She didn’t contradict him. He was her husband. She was sure he knew what he was doing.

The Holocaust came to the town of Wlodawa in exactly the same way it came to other towns in Poland. When the first German appeared in the middle of September, it was almost anticlimactic. A helmeted soldier putt-putted into the center of the market square on his motorcycle, revved his motor a few times, then stopped at the pump for a drink.

Immediately, the Nazis seized all Jewish businesses. Sofia’s father was forced to hand over the Wizotsky Tea Company, which had brought the family wealth and respect for more than a hundred years, to a smirking stranger.
It’s nothing,
he told his wife and children.
As long as we have a roof over our heads and each other.
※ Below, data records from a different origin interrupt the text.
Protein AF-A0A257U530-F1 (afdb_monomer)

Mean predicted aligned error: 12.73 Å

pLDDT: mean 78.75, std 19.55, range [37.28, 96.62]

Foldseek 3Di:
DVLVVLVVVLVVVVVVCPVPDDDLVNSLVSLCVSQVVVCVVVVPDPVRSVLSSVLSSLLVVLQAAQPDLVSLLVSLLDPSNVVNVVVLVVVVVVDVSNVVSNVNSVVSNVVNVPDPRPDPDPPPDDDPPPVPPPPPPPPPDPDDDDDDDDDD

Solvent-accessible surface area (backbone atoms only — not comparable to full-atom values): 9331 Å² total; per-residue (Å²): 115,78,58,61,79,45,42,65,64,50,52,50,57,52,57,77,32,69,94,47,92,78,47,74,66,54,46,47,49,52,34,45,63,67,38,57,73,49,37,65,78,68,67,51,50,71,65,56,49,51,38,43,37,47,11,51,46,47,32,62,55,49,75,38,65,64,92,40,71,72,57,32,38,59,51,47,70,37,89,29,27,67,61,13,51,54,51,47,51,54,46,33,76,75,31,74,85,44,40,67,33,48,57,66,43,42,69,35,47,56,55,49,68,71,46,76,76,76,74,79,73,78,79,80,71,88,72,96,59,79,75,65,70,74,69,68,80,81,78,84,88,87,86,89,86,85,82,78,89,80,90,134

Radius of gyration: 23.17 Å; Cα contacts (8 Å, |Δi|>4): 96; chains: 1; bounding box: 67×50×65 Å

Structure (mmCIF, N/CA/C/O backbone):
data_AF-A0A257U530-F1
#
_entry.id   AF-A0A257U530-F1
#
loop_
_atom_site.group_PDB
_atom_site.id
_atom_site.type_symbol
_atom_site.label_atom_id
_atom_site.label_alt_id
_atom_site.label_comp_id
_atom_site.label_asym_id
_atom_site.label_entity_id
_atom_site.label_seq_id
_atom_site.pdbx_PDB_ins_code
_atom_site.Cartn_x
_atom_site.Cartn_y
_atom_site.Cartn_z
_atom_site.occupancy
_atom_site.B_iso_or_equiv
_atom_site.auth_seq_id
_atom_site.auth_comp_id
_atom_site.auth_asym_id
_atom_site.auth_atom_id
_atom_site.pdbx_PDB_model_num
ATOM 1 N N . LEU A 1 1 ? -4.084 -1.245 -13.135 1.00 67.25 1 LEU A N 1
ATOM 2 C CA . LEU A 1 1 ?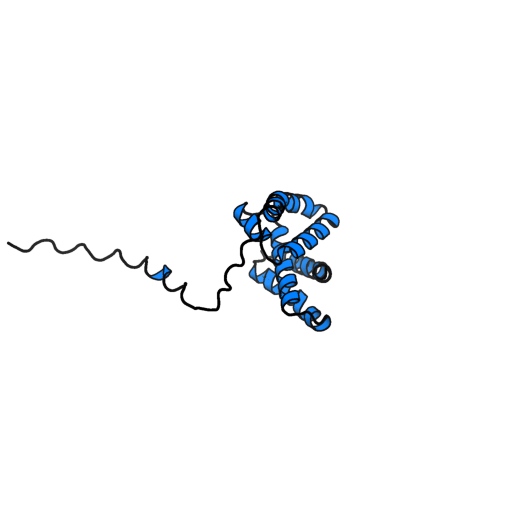 -2.631 -1.071 -12.850 1.00 67.25 1 LEU A CA 1
ATOM 3 C C . LEU A 1 1 ? -1.953 -2.407 -12.643 1.00 67.25 1 LEU A C 1
ATOM 5 O O . LEU A 1 1 ? -2.530 -3.254 -11.976 1.00 67.25 1 LEU A O 1
ATOM 9 N N . LEU A 1 2 ? -0.708 -2.553 -13.104 1.00 79.44 2 LEU A N 1
ATOM 10 C CA . LEU A 1 2 ? 0.091 -3.780 -12.937 1.00 79.44 2 LEU A CA 1
ATOM 11 C C . LEU A 1 2 ? 0.218 -4.253 -11.480 1.00 79.44 2 LEU A C 1
ATOM 13 O O . LEU A 1 2 ? 0.237 -5.452 -11.251 1.00 79.44 2 LEU A O 1
ATOM 17 N N . GLY A 1 3 ? 0.222 -3.345 -10.495 1.00 76.94 3 GLY A N 1
ATOM 18 C CA . GLY A 1 3 ? 0.251 -3.715 -9.073 1.00 76.94 3 GLY A CA 1
ATOM 19 C C . GLY A 1 3 ? -0.911 -4.614 -8.625 1.00 76.94 3 GLY A C 1
ATOM 20 O O . GLY A 1 3 ? -0.742 -5.408 -7.708 1.00 76.94 3 GLY A O 1
ATOM 21 N N . SER A 1 4 ? -2.064 -4.546 -9.302 1.00 84.56 4 SER A N 1
ATOM 22 C CA . SER A 1 4 ? -3.234 -5.371 -8.964 1.00 84.56 4 SER A CA 1
ATOM 23 C C . SER A 1 4 ? -3.020 -6.860 -9.243 1.00 84.56 4 SER A C 1
ATOM 25 O O . SER A 1 4 ? -3.580 -7.682 -8.530 1.00 84.56 4 SER A O 1
ATOM 27 N N . LEU A 1 5 ? -2.144 -7.218 -10.193 1.00 87.38 5 LEU A N 1
ATOM 28 C CA . LEU A 1 5 ? -1.791 -8.617 -10.479 1.00 87.38 5 LEU A CA 1
ATOM 29 C C . LEU A 1 5 ? -1.101 -9.294 -9.289 1.00 87.38 5 LEU A C 1
ATOM 31 O O . LEU A 1 5 ? -1.198 -10.501 -9.104 1.00 87.38 5 LEU A O 1
ATOM 35 N N . PHE A 1 6 ? -0.405 -8.500 -8.478 1.00 87.62 6 PHE A N 1
ATOM 36 C CA . PHE A 1 6 ? 0.359 -8.963 -7.321 1.00 87.62 6 PHE A CA 1
ATOM 37 C C . PHE A 1 6 ? -0.445 -8.920 -6.027 1.00 87.62 6 PHE A C 1
ATOM 39 O O . PHE A 1 6 ? -0.036 -9.501 -5.022 1.00 87.62 6 PHE A O 1
ATOM 46 N N . LEU A 1 7 ? -1.578 -8.217 -6.049 1.00 88.06 7 LEU A N 1
ATOM 47 C CA . LEU A 1 7 ? -2.355 -7.894 -4.868 1.00 88.06 7 LEU A CA 1
ATOM 48 C C . LEU A 1 7 ? -2.915 -9.139 -4.158 1.00 88.06 7 LEU A C 1
ATOM 50 O O . LEU A 1 7 ? -2.714 -9.222 -2.949 1.00 88.06 7 LEU A O 1
ATOM 54 N N . PRO A 1 8 ? -3.526 -10.134 -4.837 1.00 89.31 8 PRO A N 1
ATOM 55 C CA . PRO A 1 8 ? -4.065 -11.311 -4.152 1.00 89.31 8 PRO A CA 1
ATOM 56 C C . PRO A 1 8 ? -2.989 -12.105 -3.408 1.00 89.31 8 PRO A C 1
ATOM 58 O O . PRO A 1 8 ? -3.135 -12.390 -2.223 1.00 89.31 8 PRO A O 1
ATOM 61 N N . GLY A 1 9 ? -1.869 -12.403 -4.076 1.00 89.38 9 GLY A N 1
ATOM 62 C CA . GLY A 1 9 ? -0.769 -13.143 -3.457 1.00 89.38 9 GLY A CA 1
ATOM 63 C C . GLY A 1 9 ? -0.103 -12.360 -2.322 1.00 89.38 9 GLY A C 1
ATOM 64 O O . GLY A 1 9 ? 0.226 -12.933 -1.289 1.00 89.38 9 GLY A O 1
ATOM 65 N N . PHE A 1 10 ? 0.030 -11.039 -2.470 1.00 90.06 10 PHE A N 1
ATOM 66 C CA . PHE A 1 10 ? 0.543 -10.178 -1.407 1.00 90.06 10 PHE A CA 1
ATOM 67 C C . PHE A 1 10 ? -0.378 -10.161 -0.179 1.00 90.06 10 PHE A C 1
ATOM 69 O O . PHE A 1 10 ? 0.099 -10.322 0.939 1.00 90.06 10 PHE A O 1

The next day, the Germans turned the Jews out of their homes. Sofia’s family moved to a dilapidated house in the ghetto in the smaller, shabbier section of town. Her parents took the parlor apartment, giving Yechezkel and his family the top floor. Sofia and Skip were allotted two dark rooms on the ground level.

Swiftly, they issued a flurry of anti-Jewish laws. Jews could no longer serve as doctors, lawyers, or teachers. Jewish children were expelled from schools. Jews were to wear an armband, white with a blue Jewish star. Jews were forbidden to purchase anything from farmers, from the stores, or to trade in the marketplace. Being out after dark was punishable by death. Leaving town was punishable by death. Baking bread, punishable by death. Sofia’s neighbor, blind old Mrs. Bronshtein, was executed for caning herself along the sidewalk as an SS
Unterscharführer
passed by; Jews had to walk in the gutter.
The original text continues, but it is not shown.